After a node is provisioned, all internal traffic flows over the WireGuard overlay network, not over the public IP. The agent connects to the API using the control-plane's WireGuard IP (e.g. 10.106.103.1:8443). This means day-to-day operation is completely insulated from public IP changes — as long as the WireGuard tunnel stays up.

The public IP only matters to WireGuard for the initial peer handshake and re-keying. If it becomes stale, WireGuard cannot establish a new session.


Automatic self-healing via heartbeat

Every agent heartbeat now includes the node's current LAN/public IP address (the first non-virtual, non-WireGuard interface). The API compares this against the stored ip_address on every heartbeat. If they differ, the API:

  1. Updates nodes.ip_address in the database.
  2. Queues update_wireguard_peers on all provisioned nodes so every peer gets the new endpoint immediately.

This makes IP changes fully automatic for any node that can still reach the API — which covers the common case of a worker whose WireGuard roaming kept the tunnel alive through the IP change.

Running nimbus node update-ip manually is only needed when the self-healing path is broken (see Scenario 2).

WireGuard roaming

WireGuard supports endpoint roaming: when a peer initiates a handshake from a new source IP, the receiving side automatically updates that peer's endpoint for the current session. Combined with the heartbeat-based auto-update above, this means worker IP changes are fully transparent in most cases.


Scenario 1 — Worker node IP changes

Impact: Low. WireGuard roaming usually recovers the tunnel automatically.

What breaks without update-ip:

  • After a WireGuard restart or reboot, the stale endpoint is re-applied from the config file and the tunnel may fail to re-establish.
  • New nodes that join will receive the stale peer list.

Fix:

nimbus node update-ip --node <node-id> --ip <new-ip>

This updates the DB and queues update_wireguard_peers on all provisioned nodes so every peer gets the fresh endpoint.


Scenario 2 — Control-plane (CP) node IP changes

Impact: High. The CP holds the API and the WireGuard hub. Workers have the old CP endpoint hardcoded in their WireGuard peer config. Unlike the worker scenario, workers cannot initiate a handshake to an unknown IP — they only know the old one.

What breaks:

  • Workers cannot re-establish the WireGuard tunnel after a keepalive timeout or rekey because their peer endpoint is wrong.
  • Once WireGuard is down, agents cannot reach the API (which is on the overlay 10.106.103.1) and become unreachable.
  • New join tokens will still encode the old CP IP until update-ip is run.

Fix — while workers are still connected (tunnel still up):

Run update-ip before the old IP becomes unreachable.

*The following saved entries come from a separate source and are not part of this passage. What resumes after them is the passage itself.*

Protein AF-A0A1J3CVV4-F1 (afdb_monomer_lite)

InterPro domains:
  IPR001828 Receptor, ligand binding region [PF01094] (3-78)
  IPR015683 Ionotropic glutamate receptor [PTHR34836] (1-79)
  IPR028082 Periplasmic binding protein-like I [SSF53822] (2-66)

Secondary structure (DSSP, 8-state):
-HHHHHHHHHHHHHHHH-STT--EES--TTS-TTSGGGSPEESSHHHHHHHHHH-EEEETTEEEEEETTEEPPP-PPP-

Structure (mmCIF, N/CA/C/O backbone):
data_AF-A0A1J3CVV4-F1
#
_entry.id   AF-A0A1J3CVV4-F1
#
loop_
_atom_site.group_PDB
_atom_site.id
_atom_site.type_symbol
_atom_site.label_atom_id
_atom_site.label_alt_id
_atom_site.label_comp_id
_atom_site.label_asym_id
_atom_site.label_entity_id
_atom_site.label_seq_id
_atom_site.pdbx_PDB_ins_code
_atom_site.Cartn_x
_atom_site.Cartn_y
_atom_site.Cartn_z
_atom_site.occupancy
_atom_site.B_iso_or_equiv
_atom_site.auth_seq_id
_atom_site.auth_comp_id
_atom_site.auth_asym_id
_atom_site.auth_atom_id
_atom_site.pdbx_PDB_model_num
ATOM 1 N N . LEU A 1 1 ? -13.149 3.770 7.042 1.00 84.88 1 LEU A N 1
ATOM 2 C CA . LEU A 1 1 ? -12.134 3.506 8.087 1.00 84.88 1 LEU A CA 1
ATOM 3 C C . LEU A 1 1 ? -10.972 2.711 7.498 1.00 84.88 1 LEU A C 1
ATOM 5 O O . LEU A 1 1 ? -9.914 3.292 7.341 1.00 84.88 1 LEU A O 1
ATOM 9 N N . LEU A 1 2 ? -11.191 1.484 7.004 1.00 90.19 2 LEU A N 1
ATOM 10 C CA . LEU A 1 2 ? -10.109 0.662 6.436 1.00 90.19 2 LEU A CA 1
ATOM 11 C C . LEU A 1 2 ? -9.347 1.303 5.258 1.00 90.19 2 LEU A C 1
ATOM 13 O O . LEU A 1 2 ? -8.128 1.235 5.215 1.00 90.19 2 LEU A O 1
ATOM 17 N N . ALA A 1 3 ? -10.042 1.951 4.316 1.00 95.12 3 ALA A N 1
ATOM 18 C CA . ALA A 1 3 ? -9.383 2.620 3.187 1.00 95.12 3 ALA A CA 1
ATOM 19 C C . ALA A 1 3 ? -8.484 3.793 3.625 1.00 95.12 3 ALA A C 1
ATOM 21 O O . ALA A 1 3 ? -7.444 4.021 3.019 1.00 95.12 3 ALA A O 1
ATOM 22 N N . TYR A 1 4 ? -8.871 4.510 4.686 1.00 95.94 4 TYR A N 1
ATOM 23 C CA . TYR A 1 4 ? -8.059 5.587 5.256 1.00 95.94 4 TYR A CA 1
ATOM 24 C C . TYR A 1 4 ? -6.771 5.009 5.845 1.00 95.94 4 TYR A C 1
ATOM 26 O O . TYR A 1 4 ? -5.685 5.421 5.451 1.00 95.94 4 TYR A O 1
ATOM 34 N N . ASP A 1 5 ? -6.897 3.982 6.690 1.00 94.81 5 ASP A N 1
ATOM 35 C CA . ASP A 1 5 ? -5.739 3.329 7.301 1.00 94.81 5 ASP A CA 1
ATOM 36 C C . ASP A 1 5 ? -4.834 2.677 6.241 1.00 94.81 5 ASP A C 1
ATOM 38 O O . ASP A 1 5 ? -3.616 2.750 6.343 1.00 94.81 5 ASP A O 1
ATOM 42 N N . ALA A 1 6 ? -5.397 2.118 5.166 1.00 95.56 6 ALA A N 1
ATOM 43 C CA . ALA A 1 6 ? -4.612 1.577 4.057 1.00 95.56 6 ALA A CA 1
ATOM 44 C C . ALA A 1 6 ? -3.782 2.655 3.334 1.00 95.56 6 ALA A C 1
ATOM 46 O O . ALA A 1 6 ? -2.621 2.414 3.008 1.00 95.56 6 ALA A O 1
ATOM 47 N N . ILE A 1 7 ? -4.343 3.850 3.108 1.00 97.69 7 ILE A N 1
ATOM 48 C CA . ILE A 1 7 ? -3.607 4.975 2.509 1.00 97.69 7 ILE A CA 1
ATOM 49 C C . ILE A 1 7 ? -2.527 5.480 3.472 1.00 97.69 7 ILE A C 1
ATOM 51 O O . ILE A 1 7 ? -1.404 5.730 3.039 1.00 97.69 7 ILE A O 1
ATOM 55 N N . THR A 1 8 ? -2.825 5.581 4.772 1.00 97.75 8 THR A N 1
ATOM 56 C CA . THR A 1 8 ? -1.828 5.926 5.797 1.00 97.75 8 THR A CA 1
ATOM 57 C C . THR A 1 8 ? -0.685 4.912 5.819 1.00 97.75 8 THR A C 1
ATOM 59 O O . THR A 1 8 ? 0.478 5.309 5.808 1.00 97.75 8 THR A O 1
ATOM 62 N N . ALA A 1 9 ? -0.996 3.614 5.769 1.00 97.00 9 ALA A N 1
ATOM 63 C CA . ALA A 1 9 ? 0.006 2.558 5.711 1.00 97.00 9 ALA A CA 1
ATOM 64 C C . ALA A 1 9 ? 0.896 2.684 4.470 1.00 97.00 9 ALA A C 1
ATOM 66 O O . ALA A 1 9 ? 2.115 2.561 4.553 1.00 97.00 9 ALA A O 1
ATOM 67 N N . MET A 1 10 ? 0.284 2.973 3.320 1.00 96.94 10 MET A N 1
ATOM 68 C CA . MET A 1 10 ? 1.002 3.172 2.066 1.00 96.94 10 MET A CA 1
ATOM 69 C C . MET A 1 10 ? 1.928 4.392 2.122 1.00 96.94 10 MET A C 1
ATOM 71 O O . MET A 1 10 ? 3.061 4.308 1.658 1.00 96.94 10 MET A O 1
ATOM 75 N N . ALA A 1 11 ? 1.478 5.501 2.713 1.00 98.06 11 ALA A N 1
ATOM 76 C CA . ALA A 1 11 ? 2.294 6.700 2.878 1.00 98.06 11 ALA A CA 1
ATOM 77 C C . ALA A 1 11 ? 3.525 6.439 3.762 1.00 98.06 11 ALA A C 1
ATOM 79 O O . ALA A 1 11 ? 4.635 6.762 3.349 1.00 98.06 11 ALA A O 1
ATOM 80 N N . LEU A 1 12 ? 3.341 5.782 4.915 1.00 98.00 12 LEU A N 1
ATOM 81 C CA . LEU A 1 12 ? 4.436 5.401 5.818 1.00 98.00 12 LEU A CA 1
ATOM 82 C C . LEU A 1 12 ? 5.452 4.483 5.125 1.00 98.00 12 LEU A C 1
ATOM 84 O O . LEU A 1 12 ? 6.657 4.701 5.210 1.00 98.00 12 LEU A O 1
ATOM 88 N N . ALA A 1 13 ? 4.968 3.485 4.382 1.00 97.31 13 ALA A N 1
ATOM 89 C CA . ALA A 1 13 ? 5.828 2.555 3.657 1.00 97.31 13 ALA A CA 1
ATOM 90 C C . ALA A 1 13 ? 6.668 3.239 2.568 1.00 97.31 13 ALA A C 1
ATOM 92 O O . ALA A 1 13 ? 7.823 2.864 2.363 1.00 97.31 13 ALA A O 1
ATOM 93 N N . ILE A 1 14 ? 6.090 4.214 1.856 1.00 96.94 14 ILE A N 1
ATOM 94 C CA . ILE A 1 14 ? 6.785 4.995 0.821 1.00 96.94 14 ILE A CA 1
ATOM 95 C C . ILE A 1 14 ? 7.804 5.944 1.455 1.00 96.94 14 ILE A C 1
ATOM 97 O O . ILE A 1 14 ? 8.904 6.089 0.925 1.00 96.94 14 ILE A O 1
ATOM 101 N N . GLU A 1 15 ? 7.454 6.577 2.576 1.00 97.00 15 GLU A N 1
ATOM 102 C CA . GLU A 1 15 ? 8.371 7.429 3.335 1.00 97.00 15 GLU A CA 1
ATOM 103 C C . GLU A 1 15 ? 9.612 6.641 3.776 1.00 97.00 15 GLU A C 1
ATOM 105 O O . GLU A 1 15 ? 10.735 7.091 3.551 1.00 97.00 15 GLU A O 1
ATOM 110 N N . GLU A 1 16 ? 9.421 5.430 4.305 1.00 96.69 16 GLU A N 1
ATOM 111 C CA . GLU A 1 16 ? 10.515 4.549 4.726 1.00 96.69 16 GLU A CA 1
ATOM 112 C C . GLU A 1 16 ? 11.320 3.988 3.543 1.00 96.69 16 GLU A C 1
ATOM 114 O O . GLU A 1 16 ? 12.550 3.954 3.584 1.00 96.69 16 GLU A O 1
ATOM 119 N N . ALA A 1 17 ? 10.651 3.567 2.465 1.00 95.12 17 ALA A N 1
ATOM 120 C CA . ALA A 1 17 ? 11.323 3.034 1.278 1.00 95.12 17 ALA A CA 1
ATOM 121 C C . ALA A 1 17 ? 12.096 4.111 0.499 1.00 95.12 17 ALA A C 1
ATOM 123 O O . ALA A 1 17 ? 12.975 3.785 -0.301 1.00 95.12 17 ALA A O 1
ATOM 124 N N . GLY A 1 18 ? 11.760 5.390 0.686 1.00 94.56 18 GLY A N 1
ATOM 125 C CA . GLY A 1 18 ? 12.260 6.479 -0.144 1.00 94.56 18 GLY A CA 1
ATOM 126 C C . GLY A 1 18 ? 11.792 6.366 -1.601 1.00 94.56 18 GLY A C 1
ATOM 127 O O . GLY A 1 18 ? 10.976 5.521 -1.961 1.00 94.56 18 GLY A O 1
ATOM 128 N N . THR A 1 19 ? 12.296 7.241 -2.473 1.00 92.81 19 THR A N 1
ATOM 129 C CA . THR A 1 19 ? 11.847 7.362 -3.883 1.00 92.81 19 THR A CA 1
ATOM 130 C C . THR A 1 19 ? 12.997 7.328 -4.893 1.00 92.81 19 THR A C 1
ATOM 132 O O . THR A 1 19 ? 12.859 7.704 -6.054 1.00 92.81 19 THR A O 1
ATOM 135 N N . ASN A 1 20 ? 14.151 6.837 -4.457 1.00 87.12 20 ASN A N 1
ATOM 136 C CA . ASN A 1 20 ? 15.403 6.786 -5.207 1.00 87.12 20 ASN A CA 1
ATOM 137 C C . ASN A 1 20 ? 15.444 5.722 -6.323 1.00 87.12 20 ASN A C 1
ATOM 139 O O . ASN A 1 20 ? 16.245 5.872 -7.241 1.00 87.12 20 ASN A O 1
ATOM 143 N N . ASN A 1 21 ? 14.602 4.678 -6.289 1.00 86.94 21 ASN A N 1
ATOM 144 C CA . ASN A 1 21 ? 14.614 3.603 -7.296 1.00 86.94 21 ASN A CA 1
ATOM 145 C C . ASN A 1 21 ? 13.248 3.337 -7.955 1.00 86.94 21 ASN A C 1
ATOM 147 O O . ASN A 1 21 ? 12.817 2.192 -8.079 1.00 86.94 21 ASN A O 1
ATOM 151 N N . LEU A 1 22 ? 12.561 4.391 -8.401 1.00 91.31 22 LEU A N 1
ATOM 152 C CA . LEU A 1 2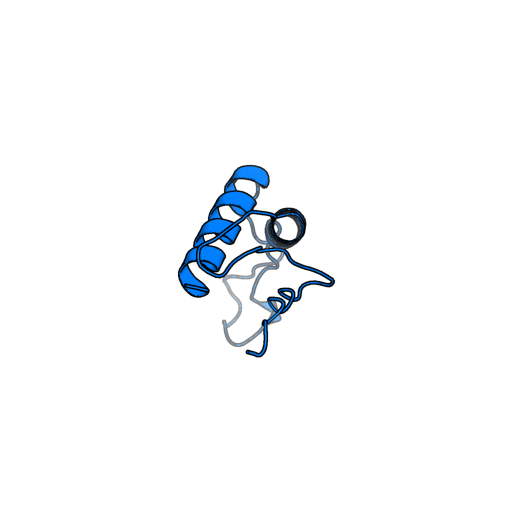2 ? 11.285 4.305 -9.127 1.00 91.31 22 LEU A CA 1
ATOM 153 C C . LEU A 1 22 ? 11.482 3.918 -10.608 1.00 91.31 22 LEU A C 1
ATOM 155 O O . LEU A 1 22 ? 11.020 4.608 -11.514 1.00 91.31 22 LEU A O 1
ATOM 159 N N . THR A 1 23 ? 12.203 2.824 -10.860 1.00 91.38 23 THR A N 1
ATOM 160 C CA . THR A 1 23 ? 12.532 2.347 -12.211 1.00 91.38 23 THR A CA 1
A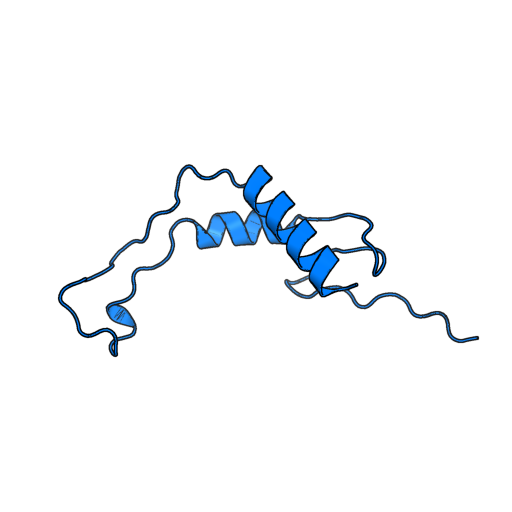TOM 161 C C . THR A 1 23 ? 11.943 0.967 -12.495 1.00 91.38 23 THR A C 1
ATOM 163 O O . THR A 1 23 ? 11.529 0.233 -11.591 1.00 91.38 23 THR A O 1
ATOM 166 N N . PHE A 1 24 ? 11.901 0.608 -13.778 1.00 90.81 24 PHE A N 1
ATOM 167 C CA . PHE A 1 24 ? 11.450 -0.694 -14.260 1.00 90.81 24 PHE A CA 1
ATOM 168 C C . PHE A 1 24 ? 12.571 -1.358 -15.065 1.00 90.81 24 PHE A C 1
ATOM 170 O O . PHE A 1 24 ? 13.261 -0.690 -15.834 1.00 90.81 24 PHE A O 1
ATOM 177 N N . SER A 1 25 ? 12.781 -2.662 -14.887 1.00 90.62 25 SER A N 1
ATOM 178 C CA . SER A 1 25 ? 13.712 -3.462 -15.693 1.00 90.62 25 SER A CA 1
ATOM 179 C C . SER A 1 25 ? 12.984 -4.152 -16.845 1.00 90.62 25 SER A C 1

The CP will push peer updates to all workers over the still-live tunnel:

nimbus node update-ip --node <cp-node-id> --ip <new-cp-ip>

Fix — after workers have already lost connectivity (tunnel down):

See SSH fallback procedure below.


Scenario 3 — Both CP and worker IPs change simultaneously

This is the worst case (e.g. full network re-addressing). The tunnel is broken for every node. Follow the SSH fallback procedure for each worker, then run update-ip for every node.


SSH fallback procedure

When WireGuard is already down on a worker and the worker cannot receive the update_wireguard_peers task from the API, manually update the peer endpoint on the worker over SSH:

# On the worker node (via SSH):

# Option A — live update without restart (preferred):
wg set wg-nimbus peer <CP-wg-public-key> endpoint <new-cp-ip>:51820

# Option B — update the config file and reload:
sed -i "s/Endpoint = .*/Endpoint = <new-cp-ip>:51820/" /etc/wireguard/wg-nimbus.conf
wg syncconf wg-nimbus /etc/wireguard/wg-nimbus.conf

To find the CP's WireGuard public key:

# On the control-plane node:
cat /etc/wireguard/wg-nimbus.conf | grep PrivateKey | \
awk '{print $3}' | wg pubkey

Once the tunnel is restored, the worker will reconnect to the API and can receive normal tasks again. Then run update-ip from the CLI to persist the change and redistribute configs to all nodes:

nimbus node update-ip --node <cp-node-id> --ip <new-cp-ip>

Recommendation: use DDNS for the control-plane

If the CP's public IP changes frequently (e.g. residential ISP with no static IP), consider:

  1. Dynamic DNS (DDNS): Register a hostname (e.g. cp.mylab.duckdns.org) and keep it updated whenever the IP changes. Configure your router or a cron job to push updates to your DDNS provider.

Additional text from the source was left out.